(Data entries)
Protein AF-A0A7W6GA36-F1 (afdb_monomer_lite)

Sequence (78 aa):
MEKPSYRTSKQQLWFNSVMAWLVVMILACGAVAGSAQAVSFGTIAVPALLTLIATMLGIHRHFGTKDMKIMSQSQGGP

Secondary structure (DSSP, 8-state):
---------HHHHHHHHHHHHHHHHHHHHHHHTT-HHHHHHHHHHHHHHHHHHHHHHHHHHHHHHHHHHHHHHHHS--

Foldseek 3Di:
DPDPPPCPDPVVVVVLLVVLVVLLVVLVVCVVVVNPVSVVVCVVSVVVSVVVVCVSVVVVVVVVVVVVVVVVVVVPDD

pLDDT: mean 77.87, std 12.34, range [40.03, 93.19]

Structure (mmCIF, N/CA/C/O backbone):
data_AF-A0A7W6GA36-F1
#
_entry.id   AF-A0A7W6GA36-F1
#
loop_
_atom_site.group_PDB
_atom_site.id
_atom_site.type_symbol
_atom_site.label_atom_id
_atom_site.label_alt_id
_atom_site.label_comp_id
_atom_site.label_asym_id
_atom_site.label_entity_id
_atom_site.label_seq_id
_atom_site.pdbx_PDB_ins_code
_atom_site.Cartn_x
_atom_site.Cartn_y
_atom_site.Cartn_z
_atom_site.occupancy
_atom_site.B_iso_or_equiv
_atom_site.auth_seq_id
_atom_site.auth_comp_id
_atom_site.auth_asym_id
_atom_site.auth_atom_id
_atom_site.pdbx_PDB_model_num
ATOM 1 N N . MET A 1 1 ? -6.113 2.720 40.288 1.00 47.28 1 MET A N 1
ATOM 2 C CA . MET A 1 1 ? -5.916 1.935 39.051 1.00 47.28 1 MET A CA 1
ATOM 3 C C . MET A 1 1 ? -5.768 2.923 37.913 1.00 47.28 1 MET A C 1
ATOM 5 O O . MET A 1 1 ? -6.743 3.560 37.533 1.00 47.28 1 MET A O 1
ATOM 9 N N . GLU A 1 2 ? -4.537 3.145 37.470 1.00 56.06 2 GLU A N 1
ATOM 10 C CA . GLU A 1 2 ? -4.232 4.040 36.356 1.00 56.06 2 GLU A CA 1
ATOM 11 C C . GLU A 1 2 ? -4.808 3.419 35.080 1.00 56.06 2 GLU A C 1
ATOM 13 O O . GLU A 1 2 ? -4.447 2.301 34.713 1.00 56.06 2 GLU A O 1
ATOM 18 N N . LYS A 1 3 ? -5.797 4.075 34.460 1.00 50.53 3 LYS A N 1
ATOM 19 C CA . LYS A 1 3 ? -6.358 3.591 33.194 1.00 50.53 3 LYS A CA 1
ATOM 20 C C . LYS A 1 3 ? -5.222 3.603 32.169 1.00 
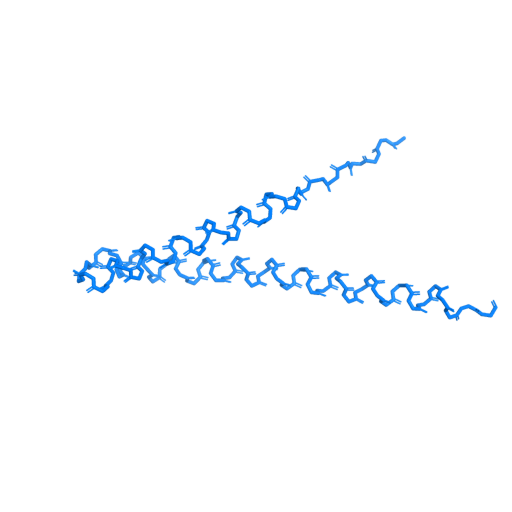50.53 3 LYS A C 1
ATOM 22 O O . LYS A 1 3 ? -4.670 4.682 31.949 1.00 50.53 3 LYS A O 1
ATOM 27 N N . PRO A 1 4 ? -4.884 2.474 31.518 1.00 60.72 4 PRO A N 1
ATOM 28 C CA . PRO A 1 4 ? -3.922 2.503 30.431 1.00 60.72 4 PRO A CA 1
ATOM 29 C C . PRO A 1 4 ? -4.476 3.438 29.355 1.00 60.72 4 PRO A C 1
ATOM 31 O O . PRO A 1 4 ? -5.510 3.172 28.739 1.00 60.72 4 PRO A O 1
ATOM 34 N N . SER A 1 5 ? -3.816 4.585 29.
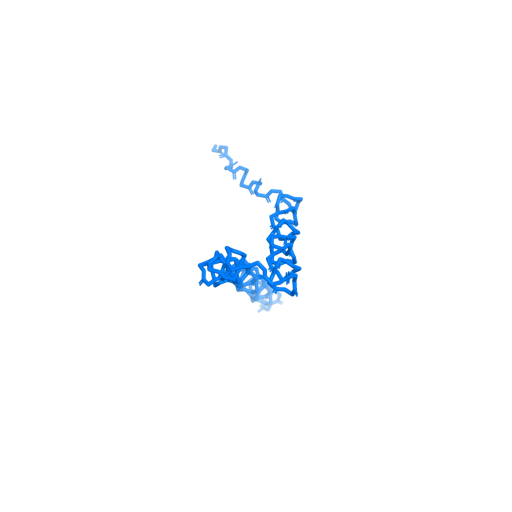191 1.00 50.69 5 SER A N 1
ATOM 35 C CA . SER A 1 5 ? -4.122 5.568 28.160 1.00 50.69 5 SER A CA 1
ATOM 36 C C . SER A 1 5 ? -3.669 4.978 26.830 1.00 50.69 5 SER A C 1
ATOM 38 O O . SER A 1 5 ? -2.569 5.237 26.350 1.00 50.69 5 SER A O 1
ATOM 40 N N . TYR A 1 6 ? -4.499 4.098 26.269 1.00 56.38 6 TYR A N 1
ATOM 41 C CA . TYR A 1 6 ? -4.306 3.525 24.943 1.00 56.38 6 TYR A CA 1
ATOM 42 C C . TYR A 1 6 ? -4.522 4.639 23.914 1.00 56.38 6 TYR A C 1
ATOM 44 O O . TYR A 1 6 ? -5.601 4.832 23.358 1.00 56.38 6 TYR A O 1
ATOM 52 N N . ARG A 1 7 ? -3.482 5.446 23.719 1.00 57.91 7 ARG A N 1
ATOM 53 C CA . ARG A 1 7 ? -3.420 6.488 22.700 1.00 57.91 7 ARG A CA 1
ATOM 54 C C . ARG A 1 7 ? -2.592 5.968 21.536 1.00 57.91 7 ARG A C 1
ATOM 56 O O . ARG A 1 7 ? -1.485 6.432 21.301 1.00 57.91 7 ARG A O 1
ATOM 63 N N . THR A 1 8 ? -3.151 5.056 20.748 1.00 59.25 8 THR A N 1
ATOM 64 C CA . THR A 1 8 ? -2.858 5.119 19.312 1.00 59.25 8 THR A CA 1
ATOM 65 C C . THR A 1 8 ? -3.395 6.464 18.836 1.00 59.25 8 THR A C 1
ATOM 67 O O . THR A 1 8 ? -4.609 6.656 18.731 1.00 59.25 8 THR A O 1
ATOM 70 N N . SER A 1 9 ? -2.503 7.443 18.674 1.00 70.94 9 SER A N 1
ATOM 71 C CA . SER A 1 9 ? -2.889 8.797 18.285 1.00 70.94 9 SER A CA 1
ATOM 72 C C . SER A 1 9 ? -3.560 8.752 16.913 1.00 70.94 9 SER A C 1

### What to produce:
A faithful copy of the records above is needed, with the pictures left out.

### Answer for this exercise:
Protein AF-A0A7W6GA36-F1 (afdb_monomer_lite)

Sequence (78 aa):
MEKPSYRTSKQQLWFNSVMAWLVVMILACGAVAGSAQAVSFGTIAVPALLTLIATMLGIHRHFGTKDMKIMSQSQGGP

Secondary structure (DSSP, 8-state):
---------HHHHHHHHHHHHHHHHHHHHHHHTT-HHHHHHHHHHHHHHHHHHHHHHHHHHHHHHHHHHHHHHHHS--

Foldseek 3Di:
DPDPPPCPDPVVVVVLLVVLVVLLVVLVVCVVVVNPVSVVVCVVSVVVSVVVVCVSVVVVVVVVVVVVVVVVVVVPDD

pLDDT: mean 77.87, std 12.34, range [40.03, 93.19]

Structure (mmCIF, N/CA/C/O backbone):
data_AF-A0A7W6GA36-F1
#
_entry.id   AF-A0A7W6GA36-F1
#
loop_
_atom_site.group_PDB
_atom_site.id
_atom_site.type_symbol
_atom_site.label_atom_id
_atom_site.label_alt_id
_atom_site.label_comp_id
_atom_site.label_asym_id
_atom_site.label_entity_id
_atom_site.label_seq_id
_atom_site.pdbx_PDB_ins_code
_atom_site.Cartn_x
_atom_site.Cartn_y
_atom_site.Cartn_z
_atom_site.occupancy
_atom_site.B_iso_or_equiv
_atom_site.auth_seq_id
_atom_site.auth_comp_id
_atom_site.auth_asym_id
_atom_site.auth_atom_id
_atom_site.pdbx_PDB_model_num
ATOM 1 N N . MET A 1 1 ? -6.113 2.720 40.288 1.00 47.28 1 MET A N 1
ATOM 2 C CA . MET A 1 1 ? -5.916 1.935 39.051 1.00 47.28 1 MET A CA 1
ATOM 3 C C . MET A 1 1 ? -5.768 2.923 37.913 1.00 47.28 1 MET A C 1
ATOM 5 O O . MET A 1 1 ? -6.743 3.560 37.533 1.00 47.28 1 MET A O 1
ATOM 9 N N . GLU A 1 2 ? -4.537 3.145 37.470 1.00 56.06 2 GLU A N 1
ATOM 10 C CA . GLU A 1 2 ? -4.232 4.040 36.356 1.00 56.06 2 GLU A CA 1
ATOM 11 C C . GLU A 1 2 ? -4.808 3.419 35.080 1.00 56.06 2 GLU A C 1
ATOM 13 O O . GLU A 1 2 ? -4.447 2.301 34.713 1.00 56.06 2 GLU A O 1
ATOM 18 N N . LYS A 1 3 ? -5.797 4.075 34.460 1.00 50.53 3 LYS A N 1
ATOM 19 C CA . LYS A 1 3 ? -6.358 3.591 33.194 1.00 50.53 3 LYS A CA 1
ATOM 20 C C . LYS A 1 3 ? -5.222 3.603 32.169 1.00 
50.53 3 LYS A C 1
ATOM 22 O O . LYS A 1 3 ? -4.670 4.682 31.949 1.00 50.53 3 LYS A O 1
ATOM 27 N N . PRO A 1 4 ? -4.884 2.474 31.518 1.00 60.72 4 PRO A N 1
ATOM 28 C CA . PRO A 1 4 ? -3.922 2.503 30.431 1.00 60.72 4 PRO A CA 1
ATOM 29 C C . PRO A 1 4 ? -4.476 3.438 29.355 1.00 60.72 4 PRO A C 1
ATOM 31 O O . PRO A 1 4 ? -5.510 3.172 28.739 1.00 60.72 4 PRO A O 1
ATOM 34 N N . SER A 1 5 ? -3.816 4.585 29.
191 1.00 50.69 5 SER A N 1
ATOM 35 C CA . SER A 1 5 ? -4.122 5.568 28.160 1.00 50.69 5 SER A CA 1
ATOM 36 C C . SER A 1 5 ? -3.669 4.978 26.830 1.00 50.69 5 SER A C 1
ATOM 38 O O . SER A 1 5 ? -2.569 5.237 26.350 1.00 50.69 5 SER A O 1
ATOM 40 N N . TYR A 1 6 ? -4.499 4.098 26.269 1.00 56.38 6 TYR A N 1
ATOM 41 C CA . TYR A 1 6 ? -4.306 3.525 24.943 1.00 56.38 6 TYR A CA 1
ATOM 42 C C . TYR A 1 6 ? -4.522 4.639 23.914 1.00 56.38 6 TYR A C 1
ATOM 44 O O . TYR A 1 6 ? -5.601 4.832 23.358 1.00 56.38 6 TYR A O 1
ATOM 52 N N . ARG A 1 7 ? -3.482 5.446 23.719 1.00 57.91 7 ARG A N 1
ATOM 53 C CA . ARG A 1 7 ? -3.420 6.488 22.700 1.00 57.91 7 ARG A CA 1
ATOM 54 C C . ARG A 1 7 ? -2.592 5.968 21.536 1.00 57.91 7 ARG A C 1
ATOM 56 O O . ARG A 1 7 ? -1.485 6.432 21.301 1.00 57.91 7 ARG A O 1
ATOM 63 N N . THR A 1 8 ? -3.151 5.056 20.748 1.00 59.25 8 THR A N 1
ATOM 64 C CA . THR A 1 8 ? -2.858 5.119 19.312 1.00 59.25 8 THR A CA 1
ATOM 65 C C . THR A 1 8 ? -3.395 6.464 18.836 1.00 59.25 8 THR A C 1
ATOM 67 O O . THR A 1 8 ? -4.609 6.656 18.731 1.00 59.25 8 THR A O 1
ATOM 70 N N . SER A 1 9 ? -2.503 7.443 18.674 1.00 70.94 9 SER A N 1
ATOM 71 C CA . SER A 1 9 ? -2.889 8.797 18.285 1.00 70.94 9 SER A CA 1
ATOM 72 C C . SER A 1 9 ? -3.560 8.752 16.913 1.00 70.94 9 SER A C 1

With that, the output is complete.